The short cut above also allows you to download the forms you need to fill out and submit to the Philippine Consular office, I did all mine by mail because I lived in a different state. I called them a few times for guidance, even emailed them.


----------



## Phil_expat (Jan 3, 2011)

Most of my friends use a travel agency to avoid the hassle of going to the immigration office. If you’re in Angeles, they use beeway travel next near the gentleman club. They charge 300 pesos and if you drop it off early in the morning you can pick it up the same day. You can get the extension anytime and not have to wait till your 30 days entry time is up. Ask the hotel where you are staying about who does that service (they might even do it). Both the Philippine embassy in the USA and the local immigration office in the Philippines is farther away from me. it is not a hassle but make sure you do it!


----------



## Johnny B (May 27, 2013)

MikeynJenz said:


> You actually get 30 days free now, not 21. Before the thirty days expires, you would have to get your tourist visa extended another month, you cannot extend in weeks.


Thank you! So would I be correct in thinking that I can enter with a 5 week ticket for a 30 day stay and no visa for 30 days+ then whilst there get it extended for a month before the 30 days are up? Hope this is clear...


----------



## Johnny B (May 27, 2013)

Phil_expat said:


> Most of my friends use a travel agency to avoid the hassle of going to the immigration office.

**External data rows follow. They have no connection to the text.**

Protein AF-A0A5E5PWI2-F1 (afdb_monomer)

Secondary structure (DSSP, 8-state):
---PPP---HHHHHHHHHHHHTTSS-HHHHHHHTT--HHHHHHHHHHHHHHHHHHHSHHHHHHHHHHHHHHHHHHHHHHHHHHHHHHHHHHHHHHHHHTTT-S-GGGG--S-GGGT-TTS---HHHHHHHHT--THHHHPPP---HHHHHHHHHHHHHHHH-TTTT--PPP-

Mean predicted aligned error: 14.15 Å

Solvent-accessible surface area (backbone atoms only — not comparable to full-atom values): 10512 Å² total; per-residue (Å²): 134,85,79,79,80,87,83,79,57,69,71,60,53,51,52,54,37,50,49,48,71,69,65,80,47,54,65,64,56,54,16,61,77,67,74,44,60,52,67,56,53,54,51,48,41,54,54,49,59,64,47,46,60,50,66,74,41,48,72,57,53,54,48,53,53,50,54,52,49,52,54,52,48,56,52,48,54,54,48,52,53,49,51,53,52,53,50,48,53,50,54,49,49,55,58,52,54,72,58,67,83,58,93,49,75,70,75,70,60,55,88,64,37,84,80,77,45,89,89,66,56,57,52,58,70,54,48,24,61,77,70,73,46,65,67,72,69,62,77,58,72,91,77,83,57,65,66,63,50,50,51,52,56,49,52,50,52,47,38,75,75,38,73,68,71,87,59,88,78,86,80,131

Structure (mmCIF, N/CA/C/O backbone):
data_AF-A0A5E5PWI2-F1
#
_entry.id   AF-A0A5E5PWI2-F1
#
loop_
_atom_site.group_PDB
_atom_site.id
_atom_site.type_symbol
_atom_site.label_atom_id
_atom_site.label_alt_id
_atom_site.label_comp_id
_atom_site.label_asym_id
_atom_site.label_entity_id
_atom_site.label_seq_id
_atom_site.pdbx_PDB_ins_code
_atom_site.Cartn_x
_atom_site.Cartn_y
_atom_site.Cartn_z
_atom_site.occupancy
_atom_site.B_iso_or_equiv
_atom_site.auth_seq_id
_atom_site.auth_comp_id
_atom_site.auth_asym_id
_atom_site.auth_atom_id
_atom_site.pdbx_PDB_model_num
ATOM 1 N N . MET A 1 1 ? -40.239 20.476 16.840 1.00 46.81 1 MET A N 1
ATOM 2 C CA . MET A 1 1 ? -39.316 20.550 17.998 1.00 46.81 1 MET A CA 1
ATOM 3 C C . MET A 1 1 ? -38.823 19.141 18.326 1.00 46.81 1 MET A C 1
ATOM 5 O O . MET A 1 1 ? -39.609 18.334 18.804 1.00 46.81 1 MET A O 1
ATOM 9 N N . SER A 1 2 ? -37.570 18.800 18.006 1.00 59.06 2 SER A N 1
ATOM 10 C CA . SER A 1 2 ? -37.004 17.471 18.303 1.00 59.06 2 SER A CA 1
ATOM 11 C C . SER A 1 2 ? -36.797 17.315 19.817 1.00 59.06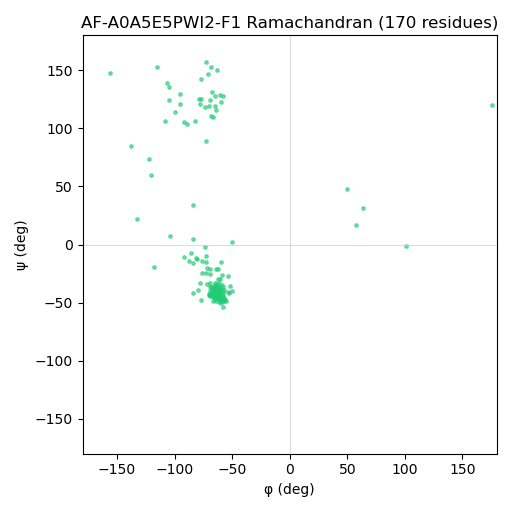 2 SER A C 1
ATOM 13 O O . SER A 1 2 ? -36.074 18.109 20.424 1.00 59.06 2 SER A O 1
ATOM 15 N N . LYS A 1 3 ? -37.458 16.335 20.455 1.00 69.88 3 LYS A N 1
ATOM 16 C CA . LYS A 1 3 ? -37.278 16.044 21.890 1.00 69.88 3 LYS A CA 1
ATOM 17 C C . LYS A 1 3 ? -35.839 15.572 22.123 1.00 69.88 3 LYS A C 1
ATOM 19 O O . LYS A 1 3 ? -35.441 14.517 21.632 1.00 69.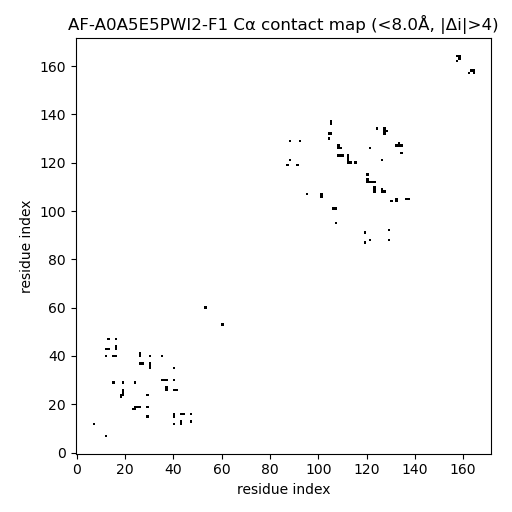88 3 LYS A O 1
ATOM 24 N N . LYS A 1 4 ? -35.058 16.341 22.889 1.00 67.38 4 LYS A N 1
ATOM 25 C CA . LYS A 1 4 ? -33.698 15.952 23.294 1.00 67.38 4 LYS A CA 1
ATOM 26 C C . LYS A 1 4 ? -33.749 14.618 24.049 1.00 67.38 4 LYS A C 1
ATOM 28 O O . LYS A 1 4 ? -34.508 14.465 25.003 1.00 67.38 4 LYS A O 1
ATOM 33 N N . ARG A 1 5 ? -32.926 13.659 23.617 1.00 75.12 5 ARG A N 1
ATOM 34 C CA . ARG A 1 5 ? -32.791 12.334 24.239 1.00 75.12 5 ARG A CA 1
ATOM 35 C C . ARG A 1 5 ? -32.326 12.479 25.690 1.00 75.12 5 ARG A C 1
ATOM 37 O O . ARG A 1 5 ? -31.315 13.134 25.943 1.00 75.12 5 ARG A O 1
ATOM 44 N N . THR A 1 6 ? -33.023 11.837 26.624 1.00 79.75 6 THR A N 1
ATOM 45 C CA . THR A 1 6 ? -32.600 11.774 28.027 1.00 79.75 6 THR A CA 1
ATOM 46 C C . THR A 1 6 ? -31.283 11.000 28.140 1.00 79.75 6 THR A C 1
ATOM 48 O O . THR A 1 6 ? -31.127 9.904 27.593 1.00 79.75 6 THR A O 1
ATOM 51 N N . LYS A 1 7 ? -30.289 11.600 28.805 1.00 81.94 7 LYS A N 1
ATOM 52 C CA . LYS A 1 7 ? -28.985 10.982 29.074 1.00 81.94 7 LYS A CA 1
ATOM 53 C C . LYS A 1 7 ? -28.935 10.576 30.543 1.00 81.94 7 LYS A C 1
ATOM 55 O O . LYS A 1 7 ? -29.111 11.416 31.414 1.00 81.94 7 LYS A O 1
ATOM 60 N N . TYR A 1 8 ? -28.664 9.301 30.798 1.00 86.56 8 TYR A N 1
ATOM 61 C CA . TYR A 1 8 ? -28.469 8.757 32.143 1.00 86.56 8 TYR A CA 1
ATOM 62 C C . TYR A 1 8 ? -26.986 8.458 32.366 1.00 86.56 8 TYR A C 1
ATOM 64 O O . TYR A 1 8 ? -26.327 7.927 31.462 1.00 86.56 8 TYR A O 1
ATOM 72 N N . THR A 1 9 ? -26.475 8.773 33.555 1.00 88.56 9 THR A N 1
ATOM 73 C CA . THR A 1 9 ? -25.090 8.484 33.957 1.00 88.56 9 THR A CA 1
ATOM 74 C C . THR A 1 9 ? -24.863 6.978 34.109 1.00 88.56 9 THR A C 1
ATOM 76 O O . THR A 1 9 ? -25.796 6.223 34.383 1.00 88.56 9 THR A O 1
ATOM 79 N N . SER A 1 10 ? -23.624 6.511 33.912 1.00 86.56 10 SER A N 1
ATOM 80 C CA . SER A 1 10 ? -23.284 5.084 34.046 1.00 86.56 10 SER A CA 1
ATOM 81 C C . SER A 1 10 ? -23.563 4.568 35.458 1.00 86.56 10 SER A C 1
ATOM 83 O O . SER A 1 10 ? -24.222 3.545 35.593 1.00 86.56 10 SER A O 1
ATOM 85 N N . ALA A 1 11 ? -23.161 5.328 36.481 1.00 87.38 11 ALA A N 1
ATOM 86 C CA . ALA A 1 11 ? -23.396 5.013 37.890 1.00 87.38 11 ALA A CA 1
ATOM 87 C C . ALA A 1 11 ? -24.890 4.855 38.229 1.00 87.38 11 ALA A C 1
ATOM 89 O O . ALA A 1 11 ? -25.271 3.993 39.015 1.00 87.38 11 ALA A O 1
ATOM 90 N N . PHE A 1 12 ? -25.756 5.662 37.609 1.00 89.12 12 PHE A N 1
ATOM 91 C CA . PHE A 1 12 ? -27.202 5.551 37.799 1.00 89.12 12 PHE A CA 1
ATOM 92 C C . PHE A 1 12 ? -27.762 4.277 37.154 1.00 89.12 12 PHE A C 1
ATOM 94 O O . PHE A 1 12 ? -28.541 3.558 37.775 1.00 89.12 12 PHE A O 1
ATOM 101 N N . LYS A 1 13 ? -27.320 3.956 35.930 1.00 88.88 13 LYS A N 1
ATOM 102 C CA . LYS A 1 13 ? -27.720 2.721 35.238 1.00 88.88 13 LYS A CA 1
ATOM 103 C C . LYS A 1 13 ? -27.265 1.474 35.993 1.00 88.88 13 LYS A C 1
ATOM 105 O O . LYS A 1 13 ? -28.046 0.539 36.116 1.00 88.88 13 LYS A O 1
ATOM 110 N N . THR A 1 14 ? -26.027 1.450 36.492 1.00 88.62 14 THR A N 1
ATOM 111 C CA . THR A 1 14 ? -25.496 0.297 37.233 1.00 88.62 14 THR A CA 1
ATOM 112 C C . THR A 1 14 ? -26.233 0.098 38.548 1.00 88.62 14 THR A C 1
ATOM 114 O O . THR A 1 14 ? -26.634 -1.025 38.827 1.00 88.62 14 THR A O 1
ATOM 117 N N . LYS A 1 15 ? -26.497 1.170 39.307 1.00 89.44 15 LYS A N 1
ATOM 118 C CA . LYS A 1 15 ? -27.263 1.092 40.559 1.00 89.44 15 LYS A CA 1
ATOM 119 C C . LYS A 1 15 ? -28.641 0.453 40.352 1.00 89.44 15 LYS A C 1
ATOM 121 O O . LYS A 1 15 ? -28.989 -0.476 41.067 1.00 89.44 15 LYS A O 1
ATOM 126 N N . LEU A 1 16 ? -29.373 0.892 39.328 1.00 88.56 16 LEU A N 1
ATOM 127 C CA . LEU A 1 16 ? -30.697 0.351 39.001 1.00 88.56 16 LEU A CA 1
ATOM 128 C C . LEU A 1 16 ? -30.657 -1.104 38.522 1.00 88.56 16 LEU A C 1
ATOM 130 O O . LEU A 1 16 ? -31.561 -1.880 38.816 1.00 88.56 16 LEU A O 1
ATOM 134 N N . VAL A 1 17 ? -29.628 -1.483 37.759 1.00 88.81 17 VAL A N 1
ATOM 135 C CA . VAL A 1 17 ? -29.459 -2.875 37.321 1.00 88.81 17 VAL A CA 1
ATOM 136 C C . VAL A 1 17 ? -29.105 -3.782 38.501 1.00 88.81 17 VAL A C 1
ATOM 138 O O . VAL A 1 17 ? -29.594 -4.906 38.548 1.00 88.81 17 VAL A O 1
ATOM 141 N N . LEU A 1 18 ? -28.309 -3.306 39.461 1.00 88.50 18 LEU A N 1
ATOM 142 C CA . LEU A 1 18 ? -27.998 -4.047 40.686 1.00 88.50 18 LEU A CA 1
ATOM 143 C C . LEU A 1 18 ? -29.240 -4.222 41.572 1.00 88.50 18 LEU A C 1
ATOM 145 O O . LEU A 1 18 ? -29.504 -5.346 41.985 1.00 88.50 18 LEU A O 1
ATOM 149 N N . GLU A 1 19 ? -30.041 -3.167 41.770 1.00 87.69 19 GLU A N 1
ATOM 150 C CA . GLU A 1 19 ? -31.336 -3.228 42.484 1.00 87.69 19 GLU A CA 1
ATOM 151 C C . GLU A 1 19 ? -32.289 -4.243 41.820 1.00 87.69 19 GLU A C 1
ATOM 153 O O . GLU A 1 19 ? -32.943 -5.039 42.490 1.00 87.69 19 GLU A O 1
ATOM 158 N N . LEU A 1 20 ? -32.294 -4.306 40.482 1.00 88.38 20 LEU A N 1
ATOM 159 C CA . LEU A 1 20 ? -33.062 -5.306 39.735 1.00 88.38 20 LEU A CA 1
ATOM 160 C C . LEU A 1 20 ? -32.524 -6.741 39.900 1.00 88.38 20 LEU A C 1
ATOM 162 O O . LEU A 1 20 ? -33.309 -7.686 39.897 1.00 88.38 20 LEU A O 1
ATOM 166 N N . LEU A 1 21 ? -31.204 -6.933 39.982 1.00 85.75 21 LEU A N 1
ATOM 167 C CA . LEU A 1 21 ? -30.580 -8.254 40.155 1.00 85.75 21 LEU A CA 1
ATOM 168 C C . LEU A 1 21 ? -30.701 -8.782 41.593 1.00 85.75 21 LEU A C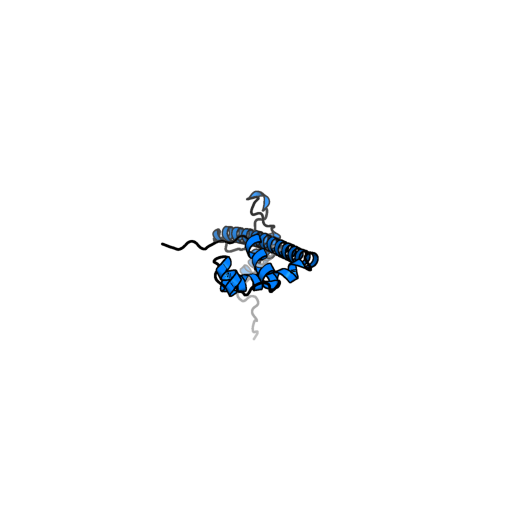 1
ATOM 170 O O . LEU A 1 21 ? -30.696 -9.994 41.784 1.00 85.75 21 LEU A O 1
ATOM 174 N N . GLN A 1 22 ? -30.850 -7.893 42.578 1.00 85.62 22 GLN A N 1
ATOM 175 C CA . GLN A 1 22 ? -31.102 -8.240 43.982 1.00 85.62 22 GLN A CA 1
ATOM 176 C C . GLN A 1 22 ? -32.540 -8.740 44.231 1.00 85.62 22 GLN A C 1
ATOM 178 O O . GLN A 1 22 ? -32.857 -9.148 45.342 1.00 85.62 22 GLN A O 1
ATOM 183 N N . ASN A 1 23 ? -33.399 -8.768 43.199 1.00 79.00 23 ASN A N 1
ATOM 184 C CA . ASN A 1 23 ? -34.809 -9.184 43.251 1.00 79.00 23 ASN A CA 1
ATOM 185 C C . ASN A 1 23 ? -35.684 -8.391 44.244 1.00 79.00 23 ASN A C 1
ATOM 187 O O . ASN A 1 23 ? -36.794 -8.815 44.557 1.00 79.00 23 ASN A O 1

If you’re in Angeles, they use beeway travel next near the gentleman club. They charge 300 pesos and if you drop it off early in the morning you can pick it up the same day. You can get the extension anytime and not have to wait till your 30 days entry time is up. Ask the hotel where you are staying about who does that service (they might even do it). Both the Philippine embassy in the USA and the local immigration office in the Philippines is farther away from me. it is not a hassle but make sure you do it!


Thank you! If only they'd give 2 months without visa, more pesos for the place!


----------



## cvgtpc1 (Jul 28, 2012)

*ticket*



Johnny B said:


> Thank you! So would I be correct in thinking that I can enter with a 5 week ticket for a 30 day stay and no visa for 30 days+ then whilst there get it extended for a month before the 30 days are up? Hope this is clear...



Well I've flown in six times in the last two years and never been asked for my onward ticket at PI Immigration...and the times with my wife never asked for a marriage certificate for the Balikbayan stamp either.....


----------



## lefties43332 (Oct 21, 2012)

cvgtpc1 said:


> Well I've flown in six times in the last two years and never been asked for my onward ticket at PI Immigration...and the times with my wife never asked for a marriage certificate for the Balikbayan stamp either.....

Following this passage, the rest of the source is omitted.